Politics and political theory

Technology

Media: Books/films/literary theory

The future

Miscellaneous_ (how queer! srsly, I would love if someone made something you couldn't put under any of the subjects above)


*Some general rules; *

1. You must show the significance of these ideas. Do they have current significance? what are the implications (for the future, people etc)?

2. Frame the subject in the form of a question, e.g. "Are zombies real?" or via your line of argument e.g. "why you need to understand maths to understand the world"

3. Keep them to 10 minutes

4. Keep them concise as possible. Yes, I know this is difficult for NPs' 

5. and most importantly THINK OUTSIDE OF THE BOX (or completely redesign the box). Be creative in your theory, handling of the subject, or presentation. 

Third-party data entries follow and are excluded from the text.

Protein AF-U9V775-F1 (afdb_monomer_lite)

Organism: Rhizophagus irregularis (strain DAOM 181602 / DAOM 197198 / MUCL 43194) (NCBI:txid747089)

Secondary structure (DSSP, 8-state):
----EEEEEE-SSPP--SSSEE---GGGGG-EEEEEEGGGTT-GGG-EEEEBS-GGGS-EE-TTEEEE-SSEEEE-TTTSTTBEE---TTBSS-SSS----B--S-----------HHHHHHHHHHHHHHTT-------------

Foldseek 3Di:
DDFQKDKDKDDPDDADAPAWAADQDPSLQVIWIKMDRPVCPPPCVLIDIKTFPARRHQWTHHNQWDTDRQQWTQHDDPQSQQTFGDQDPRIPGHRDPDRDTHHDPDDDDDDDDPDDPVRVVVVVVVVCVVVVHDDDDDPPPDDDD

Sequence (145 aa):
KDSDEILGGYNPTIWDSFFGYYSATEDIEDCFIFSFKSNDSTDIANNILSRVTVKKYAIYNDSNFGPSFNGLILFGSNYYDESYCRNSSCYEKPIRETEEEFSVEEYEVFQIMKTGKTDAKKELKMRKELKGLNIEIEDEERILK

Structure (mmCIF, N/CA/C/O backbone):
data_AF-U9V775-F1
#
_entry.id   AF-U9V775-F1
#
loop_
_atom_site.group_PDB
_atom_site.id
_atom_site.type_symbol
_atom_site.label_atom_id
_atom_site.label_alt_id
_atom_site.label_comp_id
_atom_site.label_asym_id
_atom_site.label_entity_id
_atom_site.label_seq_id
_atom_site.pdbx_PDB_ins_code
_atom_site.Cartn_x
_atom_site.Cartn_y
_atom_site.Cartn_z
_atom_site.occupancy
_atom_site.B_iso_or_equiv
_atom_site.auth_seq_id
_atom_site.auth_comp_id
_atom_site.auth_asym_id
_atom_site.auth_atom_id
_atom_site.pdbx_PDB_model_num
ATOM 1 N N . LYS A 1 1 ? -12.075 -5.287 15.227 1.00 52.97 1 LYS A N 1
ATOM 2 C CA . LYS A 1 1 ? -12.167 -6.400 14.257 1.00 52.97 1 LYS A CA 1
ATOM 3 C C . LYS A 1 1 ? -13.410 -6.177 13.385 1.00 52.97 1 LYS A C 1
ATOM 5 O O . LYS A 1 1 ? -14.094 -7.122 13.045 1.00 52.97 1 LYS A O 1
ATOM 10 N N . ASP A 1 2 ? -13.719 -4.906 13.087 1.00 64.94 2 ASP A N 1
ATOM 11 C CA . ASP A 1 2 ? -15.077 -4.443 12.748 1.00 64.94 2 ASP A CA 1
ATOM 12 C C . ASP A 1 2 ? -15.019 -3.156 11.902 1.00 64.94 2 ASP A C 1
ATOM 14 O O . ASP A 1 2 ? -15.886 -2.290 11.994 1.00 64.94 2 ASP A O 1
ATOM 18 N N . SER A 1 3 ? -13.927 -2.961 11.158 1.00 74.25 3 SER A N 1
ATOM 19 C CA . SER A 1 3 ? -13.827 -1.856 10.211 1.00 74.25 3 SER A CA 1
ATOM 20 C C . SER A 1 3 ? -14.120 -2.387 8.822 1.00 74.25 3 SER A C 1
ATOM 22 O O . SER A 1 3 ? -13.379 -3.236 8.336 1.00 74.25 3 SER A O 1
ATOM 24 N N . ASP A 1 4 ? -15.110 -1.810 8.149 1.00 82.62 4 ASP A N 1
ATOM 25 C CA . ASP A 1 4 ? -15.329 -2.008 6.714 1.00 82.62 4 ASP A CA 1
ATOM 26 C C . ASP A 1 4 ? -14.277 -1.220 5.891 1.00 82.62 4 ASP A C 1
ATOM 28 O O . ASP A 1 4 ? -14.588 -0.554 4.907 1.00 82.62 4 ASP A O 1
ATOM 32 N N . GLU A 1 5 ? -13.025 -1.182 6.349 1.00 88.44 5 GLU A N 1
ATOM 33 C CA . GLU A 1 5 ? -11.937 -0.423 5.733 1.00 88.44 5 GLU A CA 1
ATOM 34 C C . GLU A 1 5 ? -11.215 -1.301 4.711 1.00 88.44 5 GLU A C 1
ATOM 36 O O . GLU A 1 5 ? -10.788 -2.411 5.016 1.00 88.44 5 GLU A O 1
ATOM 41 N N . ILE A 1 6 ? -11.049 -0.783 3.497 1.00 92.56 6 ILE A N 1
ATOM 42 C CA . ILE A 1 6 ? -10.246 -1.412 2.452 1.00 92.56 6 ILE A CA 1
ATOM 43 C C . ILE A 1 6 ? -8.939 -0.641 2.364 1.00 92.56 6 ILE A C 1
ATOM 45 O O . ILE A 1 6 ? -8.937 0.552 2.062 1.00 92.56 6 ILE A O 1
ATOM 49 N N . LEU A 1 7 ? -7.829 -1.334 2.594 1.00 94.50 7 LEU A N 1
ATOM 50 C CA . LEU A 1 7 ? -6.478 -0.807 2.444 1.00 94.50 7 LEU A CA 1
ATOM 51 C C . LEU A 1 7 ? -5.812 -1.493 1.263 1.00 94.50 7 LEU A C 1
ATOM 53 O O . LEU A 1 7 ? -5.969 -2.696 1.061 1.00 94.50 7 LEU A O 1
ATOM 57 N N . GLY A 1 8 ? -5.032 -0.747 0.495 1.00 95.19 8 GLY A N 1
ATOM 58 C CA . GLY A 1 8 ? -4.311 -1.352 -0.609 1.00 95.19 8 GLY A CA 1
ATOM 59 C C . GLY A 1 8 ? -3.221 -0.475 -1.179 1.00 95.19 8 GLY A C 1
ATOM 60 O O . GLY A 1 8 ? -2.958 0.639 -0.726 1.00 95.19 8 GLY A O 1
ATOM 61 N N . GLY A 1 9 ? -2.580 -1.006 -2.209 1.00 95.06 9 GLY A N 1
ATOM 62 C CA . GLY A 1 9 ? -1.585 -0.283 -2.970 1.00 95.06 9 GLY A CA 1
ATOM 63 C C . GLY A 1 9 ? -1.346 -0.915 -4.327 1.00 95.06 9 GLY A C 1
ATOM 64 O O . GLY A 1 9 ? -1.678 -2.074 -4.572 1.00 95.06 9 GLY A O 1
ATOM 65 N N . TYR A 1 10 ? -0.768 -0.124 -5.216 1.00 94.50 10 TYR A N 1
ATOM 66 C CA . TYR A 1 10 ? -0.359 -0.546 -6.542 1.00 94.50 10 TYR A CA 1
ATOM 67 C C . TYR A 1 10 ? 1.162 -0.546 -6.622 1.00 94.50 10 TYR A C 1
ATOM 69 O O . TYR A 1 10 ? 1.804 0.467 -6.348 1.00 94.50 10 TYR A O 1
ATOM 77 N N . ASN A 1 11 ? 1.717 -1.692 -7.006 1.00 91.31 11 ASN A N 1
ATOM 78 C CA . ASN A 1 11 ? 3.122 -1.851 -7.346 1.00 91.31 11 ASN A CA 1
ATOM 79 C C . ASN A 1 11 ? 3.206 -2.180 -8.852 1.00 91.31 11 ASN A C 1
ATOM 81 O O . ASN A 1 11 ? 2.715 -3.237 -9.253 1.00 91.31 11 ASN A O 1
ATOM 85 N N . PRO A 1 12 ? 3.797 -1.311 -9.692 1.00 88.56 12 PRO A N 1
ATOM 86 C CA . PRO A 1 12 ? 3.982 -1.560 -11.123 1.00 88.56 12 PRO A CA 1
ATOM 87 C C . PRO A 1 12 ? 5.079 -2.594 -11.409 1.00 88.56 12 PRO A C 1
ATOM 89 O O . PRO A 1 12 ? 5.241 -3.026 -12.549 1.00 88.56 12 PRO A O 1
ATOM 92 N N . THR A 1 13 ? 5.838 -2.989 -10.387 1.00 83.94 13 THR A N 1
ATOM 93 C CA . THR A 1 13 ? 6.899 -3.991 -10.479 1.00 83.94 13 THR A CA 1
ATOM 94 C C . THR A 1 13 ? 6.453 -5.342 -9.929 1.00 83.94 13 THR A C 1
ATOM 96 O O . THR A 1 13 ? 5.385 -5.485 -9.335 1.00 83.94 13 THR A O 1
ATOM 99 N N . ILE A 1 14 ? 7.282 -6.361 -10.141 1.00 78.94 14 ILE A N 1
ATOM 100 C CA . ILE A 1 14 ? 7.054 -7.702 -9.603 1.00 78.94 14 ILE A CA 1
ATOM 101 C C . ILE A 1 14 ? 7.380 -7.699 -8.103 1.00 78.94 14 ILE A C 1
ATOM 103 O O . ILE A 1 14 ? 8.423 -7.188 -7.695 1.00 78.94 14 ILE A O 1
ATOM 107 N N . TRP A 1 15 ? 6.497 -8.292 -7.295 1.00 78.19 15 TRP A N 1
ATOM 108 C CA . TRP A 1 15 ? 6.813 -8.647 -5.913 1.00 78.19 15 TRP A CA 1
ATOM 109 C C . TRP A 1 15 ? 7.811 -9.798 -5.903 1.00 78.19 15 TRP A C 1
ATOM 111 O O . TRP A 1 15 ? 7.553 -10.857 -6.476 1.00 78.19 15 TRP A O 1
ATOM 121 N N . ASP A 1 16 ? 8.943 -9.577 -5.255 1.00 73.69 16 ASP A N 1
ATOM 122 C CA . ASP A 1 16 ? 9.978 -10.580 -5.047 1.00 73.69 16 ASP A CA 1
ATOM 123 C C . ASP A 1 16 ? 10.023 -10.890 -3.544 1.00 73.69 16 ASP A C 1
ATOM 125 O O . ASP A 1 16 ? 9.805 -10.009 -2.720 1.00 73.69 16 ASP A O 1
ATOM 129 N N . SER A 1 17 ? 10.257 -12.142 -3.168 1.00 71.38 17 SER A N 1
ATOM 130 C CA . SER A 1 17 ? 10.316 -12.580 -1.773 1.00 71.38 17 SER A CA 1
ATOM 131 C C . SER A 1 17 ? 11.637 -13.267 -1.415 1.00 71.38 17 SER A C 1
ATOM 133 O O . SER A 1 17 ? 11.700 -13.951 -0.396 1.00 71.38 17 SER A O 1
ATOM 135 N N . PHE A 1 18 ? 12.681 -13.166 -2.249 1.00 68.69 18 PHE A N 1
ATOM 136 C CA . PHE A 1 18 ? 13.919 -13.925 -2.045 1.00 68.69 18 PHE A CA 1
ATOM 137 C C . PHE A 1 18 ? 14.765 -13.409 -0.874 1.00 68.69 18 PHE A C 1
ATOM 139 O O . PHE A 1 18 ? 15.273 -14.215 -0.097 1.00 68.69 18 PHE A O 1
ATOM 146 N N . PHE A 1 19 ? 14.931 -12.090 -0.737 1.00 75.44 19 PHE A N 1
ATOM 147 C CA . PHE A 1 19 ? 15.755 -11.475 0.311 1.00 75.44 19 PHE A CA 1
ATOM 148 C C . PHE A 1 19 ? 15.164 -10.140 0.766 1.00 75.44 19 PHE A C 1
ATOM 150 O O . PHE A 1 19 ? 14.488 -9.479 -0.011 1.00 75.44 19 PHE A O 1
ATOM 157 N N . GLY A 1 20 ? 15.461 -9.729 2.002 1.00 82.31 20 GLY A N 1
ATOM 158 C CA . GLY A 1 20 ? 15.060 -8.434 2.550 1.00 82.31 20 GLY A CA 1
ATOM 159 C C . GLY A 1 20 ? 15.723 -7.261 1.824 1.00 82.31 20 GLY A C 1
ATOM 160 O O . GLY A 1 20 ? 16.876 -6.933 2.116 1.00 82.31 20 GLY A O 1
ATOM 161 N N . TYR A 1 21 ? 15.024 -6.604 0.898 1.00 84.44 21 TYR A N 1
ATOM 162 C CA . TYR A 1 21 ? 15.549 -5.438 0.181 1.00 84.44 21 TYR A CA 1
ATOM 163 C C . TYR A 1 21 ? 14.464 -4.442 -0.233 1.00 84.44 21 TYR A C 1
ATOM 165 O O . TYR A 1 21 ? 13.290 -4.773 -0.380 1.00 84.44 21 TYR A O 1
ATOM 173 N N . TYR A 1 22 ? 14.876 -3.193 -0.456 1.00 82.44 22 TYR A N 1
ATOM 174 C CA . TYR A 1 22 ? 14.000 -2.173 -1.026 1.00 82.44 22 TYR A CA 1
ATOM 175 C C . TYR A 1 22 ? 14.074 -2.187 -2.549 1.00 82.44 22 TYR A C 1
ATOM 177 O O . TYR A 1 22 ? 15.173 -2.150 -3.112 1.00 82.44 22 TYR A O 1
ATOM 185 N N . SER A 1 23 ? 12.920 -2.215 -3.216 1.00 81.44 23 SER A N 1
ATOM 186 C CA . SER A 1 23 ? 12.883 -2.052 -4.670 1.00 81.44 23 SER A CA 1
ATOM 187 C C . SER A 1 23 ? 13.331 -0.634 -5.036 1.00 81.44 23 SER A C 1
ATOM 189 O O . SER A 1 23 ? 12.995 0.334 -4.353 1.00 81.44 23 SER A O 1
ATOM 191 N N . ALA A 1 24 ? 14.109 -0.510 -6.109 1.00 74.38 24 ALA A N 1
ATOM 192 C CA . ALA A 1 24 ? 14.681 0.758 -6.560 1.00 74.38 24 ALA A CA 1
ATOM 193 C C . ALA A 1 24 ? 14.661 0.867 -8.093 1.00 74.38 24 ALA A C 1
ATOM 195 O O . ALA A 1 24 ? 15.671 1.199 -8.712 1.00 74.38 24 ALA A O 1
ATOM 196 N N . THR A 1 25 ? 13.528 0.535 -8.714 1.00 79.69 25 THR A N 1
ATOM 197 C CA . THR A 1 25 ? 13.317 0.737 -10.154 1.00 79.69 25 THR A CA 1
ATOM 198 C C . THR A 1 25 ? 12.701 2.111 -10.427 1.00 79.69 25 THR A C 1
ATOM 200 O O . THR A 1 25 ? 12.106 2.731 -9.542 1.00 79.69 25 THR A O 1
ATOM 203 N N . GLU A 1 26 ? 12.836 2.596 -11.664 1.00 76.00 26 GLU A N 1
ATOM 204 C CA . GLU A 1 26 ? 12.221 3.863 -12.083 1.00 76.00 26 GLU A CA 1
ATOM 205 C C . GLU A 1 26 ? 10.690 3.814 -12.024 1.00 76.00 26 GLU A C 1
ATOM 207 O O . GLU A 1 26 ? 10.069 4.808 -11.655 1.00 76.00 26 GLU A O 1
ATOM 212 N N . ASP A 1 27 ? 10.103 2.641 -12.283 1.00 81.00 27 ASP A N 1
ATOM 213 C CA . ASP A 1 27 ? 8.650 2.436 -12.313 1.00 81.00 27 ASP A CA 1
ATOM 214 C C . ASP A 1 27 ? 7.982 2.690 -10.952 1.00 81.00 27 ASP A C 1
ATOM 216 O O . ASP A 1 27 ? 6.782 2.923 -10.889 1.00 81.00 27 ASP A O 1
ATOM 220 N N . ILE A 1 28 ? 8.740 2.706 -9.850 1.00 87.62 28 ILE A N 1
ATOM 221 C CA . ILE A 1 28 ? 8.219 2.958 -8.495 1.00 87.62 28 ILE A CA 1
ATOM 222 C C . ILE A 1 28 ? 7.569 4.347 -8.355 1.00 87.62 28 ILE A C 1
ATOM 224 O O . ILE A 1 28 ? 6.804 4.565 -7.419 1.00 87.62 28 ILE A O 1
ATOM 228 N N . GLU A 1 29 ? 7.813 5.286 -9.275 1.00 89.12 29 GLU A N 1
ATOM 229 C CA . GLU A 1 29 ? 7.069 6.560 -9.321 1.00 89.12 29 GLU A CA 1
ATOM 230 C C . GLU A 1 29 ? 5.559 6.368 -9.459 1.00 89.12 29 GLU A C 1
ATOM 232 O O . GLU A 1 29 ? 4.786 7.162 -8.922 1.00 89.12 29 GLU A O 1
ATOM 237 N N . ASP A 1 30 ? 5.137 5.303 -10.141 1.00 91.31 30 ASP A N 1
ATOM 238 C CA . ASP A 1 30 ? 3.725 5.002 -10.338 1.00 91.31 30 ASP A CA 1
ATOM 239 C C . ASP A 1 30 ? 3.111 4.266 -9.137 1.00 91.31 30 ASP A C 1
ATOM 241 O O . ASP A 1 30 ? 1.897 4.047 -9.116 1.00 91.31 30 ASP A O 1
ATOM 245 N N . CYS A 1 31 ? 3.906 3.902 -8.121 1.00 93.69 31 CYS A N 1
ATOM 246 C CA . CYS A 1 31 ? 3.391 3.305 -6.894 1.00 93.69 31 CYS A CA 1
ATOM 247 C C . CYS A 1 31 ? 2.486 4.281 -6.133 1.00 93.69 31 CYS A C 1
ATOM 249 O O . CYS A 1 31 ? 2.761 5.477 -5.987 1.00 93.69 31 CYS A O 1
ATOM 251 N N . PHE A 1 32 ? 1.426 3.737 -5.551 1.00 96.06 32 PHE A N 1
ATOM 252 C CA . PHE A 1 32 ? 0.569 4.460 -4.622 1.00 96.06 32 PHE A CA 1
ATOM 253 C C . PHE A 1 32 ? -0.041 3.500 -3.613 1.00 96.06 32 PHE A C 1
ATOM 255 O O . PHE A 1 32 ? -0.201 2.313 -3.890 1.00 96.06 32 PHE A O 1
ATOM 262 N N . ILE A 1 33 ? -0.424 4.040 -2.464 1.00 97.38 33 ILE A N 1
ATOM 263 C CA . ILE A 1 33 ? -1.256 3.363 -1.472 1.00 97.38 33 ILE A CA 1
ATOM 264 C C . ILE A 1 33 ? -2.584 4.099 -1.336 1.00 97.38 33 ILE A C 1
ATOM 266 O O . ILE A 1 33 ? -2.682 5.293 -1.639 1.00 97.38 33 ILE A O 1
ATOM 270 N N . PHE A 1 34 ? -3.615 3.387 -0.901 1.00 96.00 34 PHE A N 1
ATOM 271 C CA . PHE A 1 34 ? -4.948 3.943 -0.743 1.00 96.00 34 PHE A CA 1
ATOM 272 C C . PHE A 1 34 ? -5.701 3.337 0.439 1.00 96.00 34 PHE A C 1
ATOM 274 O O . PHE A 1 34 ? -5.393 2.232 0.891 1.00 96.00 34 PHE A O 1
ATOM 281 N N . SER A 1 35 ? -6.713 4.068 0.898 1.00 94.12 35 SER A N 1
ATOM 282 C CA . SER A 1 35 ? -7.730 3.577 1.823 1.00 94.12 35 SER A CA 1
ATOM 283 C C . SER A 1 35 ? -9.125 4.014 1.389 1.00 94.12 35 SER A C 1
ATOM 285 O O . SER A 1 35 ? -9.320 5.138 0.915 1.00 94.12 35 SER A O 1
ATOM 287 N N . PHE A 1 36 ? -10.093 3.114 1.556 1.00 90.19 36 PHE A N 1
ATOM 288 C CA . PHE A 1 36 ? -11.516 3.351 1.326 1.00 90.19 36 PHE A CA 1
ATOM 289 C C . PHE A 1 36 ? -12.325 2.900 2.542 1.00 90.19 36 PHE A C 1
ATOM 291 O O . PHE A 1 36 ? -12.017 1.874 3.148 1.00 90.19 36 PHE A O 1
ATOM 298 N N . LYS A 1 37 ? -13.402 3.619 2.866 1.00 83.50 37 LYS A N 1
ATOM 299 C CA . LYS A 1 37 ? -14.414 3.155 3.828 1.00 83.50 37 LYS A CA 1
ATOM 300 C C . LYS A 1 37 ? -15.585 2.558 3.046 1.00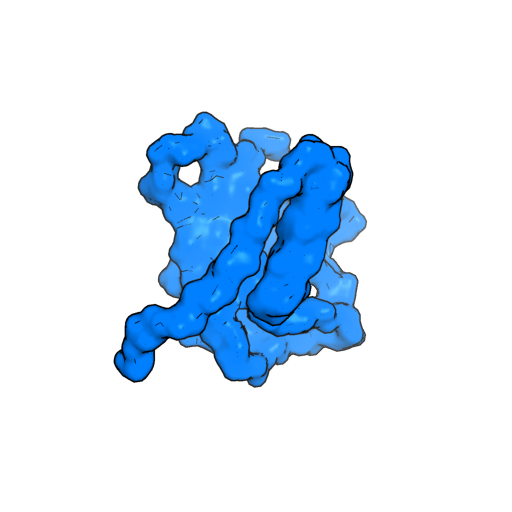 83.50 37 LYS A C 1
ATOM 302 O O . LYS A 1 37 ? -16.266 3.264 2.310 1.00 83.50 37 LYS A O 1
ATOM 307 N N . SER A 1 38 ? -15.790 1.249 3.168 1.00 68.19 38 SER A N 1
ATOM 308 C CA . SER A 1 38 ? -16.753 0.476 2.368 1.00 68.19 38 SER A CA 1
ATOM 309 C C . SER A 1 38 ? -18.217 0.797 2.707 1.00 68.19 38 SER A C 1
ATOM 311 O O . SER A 1 38 ? -19.087 0.688 1.844 1.00 68.19 38 SER A O 1
ATOM 313 N N . ASN A 1 39 ? -18.509 1.277 3.921 1.00 65.12 39 ASN A N 1
ATOM 314 C CA . ASN A 1 39 ? -19.888 1.531 4.351 1.00 65.12 39 ASN A CA 1
ATOM 315 C C . ASN A 1 39 ? -20.554 2.780 3.738 1.00 65.12 39 ASN A C 1
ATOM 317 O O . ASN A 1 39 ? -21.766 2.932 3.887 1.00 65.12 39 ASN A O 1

6. Nominate someone to respond to your video, or to do a video of their own

or alternatively,

7. fuck the rules, and talk about whatever you want in whatever way you want. Or you can just post a video you've already done

*
Please use this thread to *

1. Respond to videos directly

2. Post your videos

3. Announce that you're going to do a video

4. Nominate people to do a video. Perhaps you know someone who has some good ideas? bully ahem, _encourage_ them to make a video


----------



## Aßbiscuits (Oct 8, 2009)

*This is a great thread idea.

I hope I can get round to this video soon :happy:*


----------



## susurration (Oct 22, 2009)

assbiscuits said:


> *This is a great thread idea.
> 
> I hope I can get round to this video soon :happy:*


Awesome! I was going to make a new video challenge thread, but I really didn't want to create one like the last one, because.. I'm sick of talking about myself, so... :laughing:

What topic(s) can we expect AB?

Oh and I tag laracroft to do a video.


----------



## xezene (Aug 7, 2010)

So can we post videos by others who echo our thoughts, or just by us?


----------



## Aßbiscuits (Oct 8, 2009)

Nova said:


> Awesome! I was going to make a new video challenge thread, but I really didn't want to create one like the last one, because.. I'm sick of talking about myself, so... :laughing:
> 
> What topic(s) can we expect AB?
> 
> Oh and I tag laracroft to do a video.


Technology possibly.

Yeah, tell her to make a video! Tell her nao!


----------



## marked174 (Feb 24, 2010)

I'll do one if given a good question. Nova, I challenge you to tell us which perspective you think is most essential in life: objectivity or subjectivity and why.


----------



## Vaka (Feb 26, 2010)

Nova said:


> Oh and I tag laracroft to do a video.


...er...no video camera *grins*

Anyway, AWESOME thread topic. I support sticky-ing it. It seems like it could be easily buried. But we wouldn't want that!


----------



## agokcen (Jan 3, 2010)

Well, I'll certainly try to think of something for this in the (hopefully) near future! Very nice idea!


----------



## Calvaire (Nov 14, 2009)

I WILL be making a video on Politics and political theory
: )


----------



## susurration (Oct 22, 2009)

marked174 said:


> I'll do one if given a good question. Nova, I challenge you to tell us which perspective you think is most essential in life: objectivity or subjectivity and why.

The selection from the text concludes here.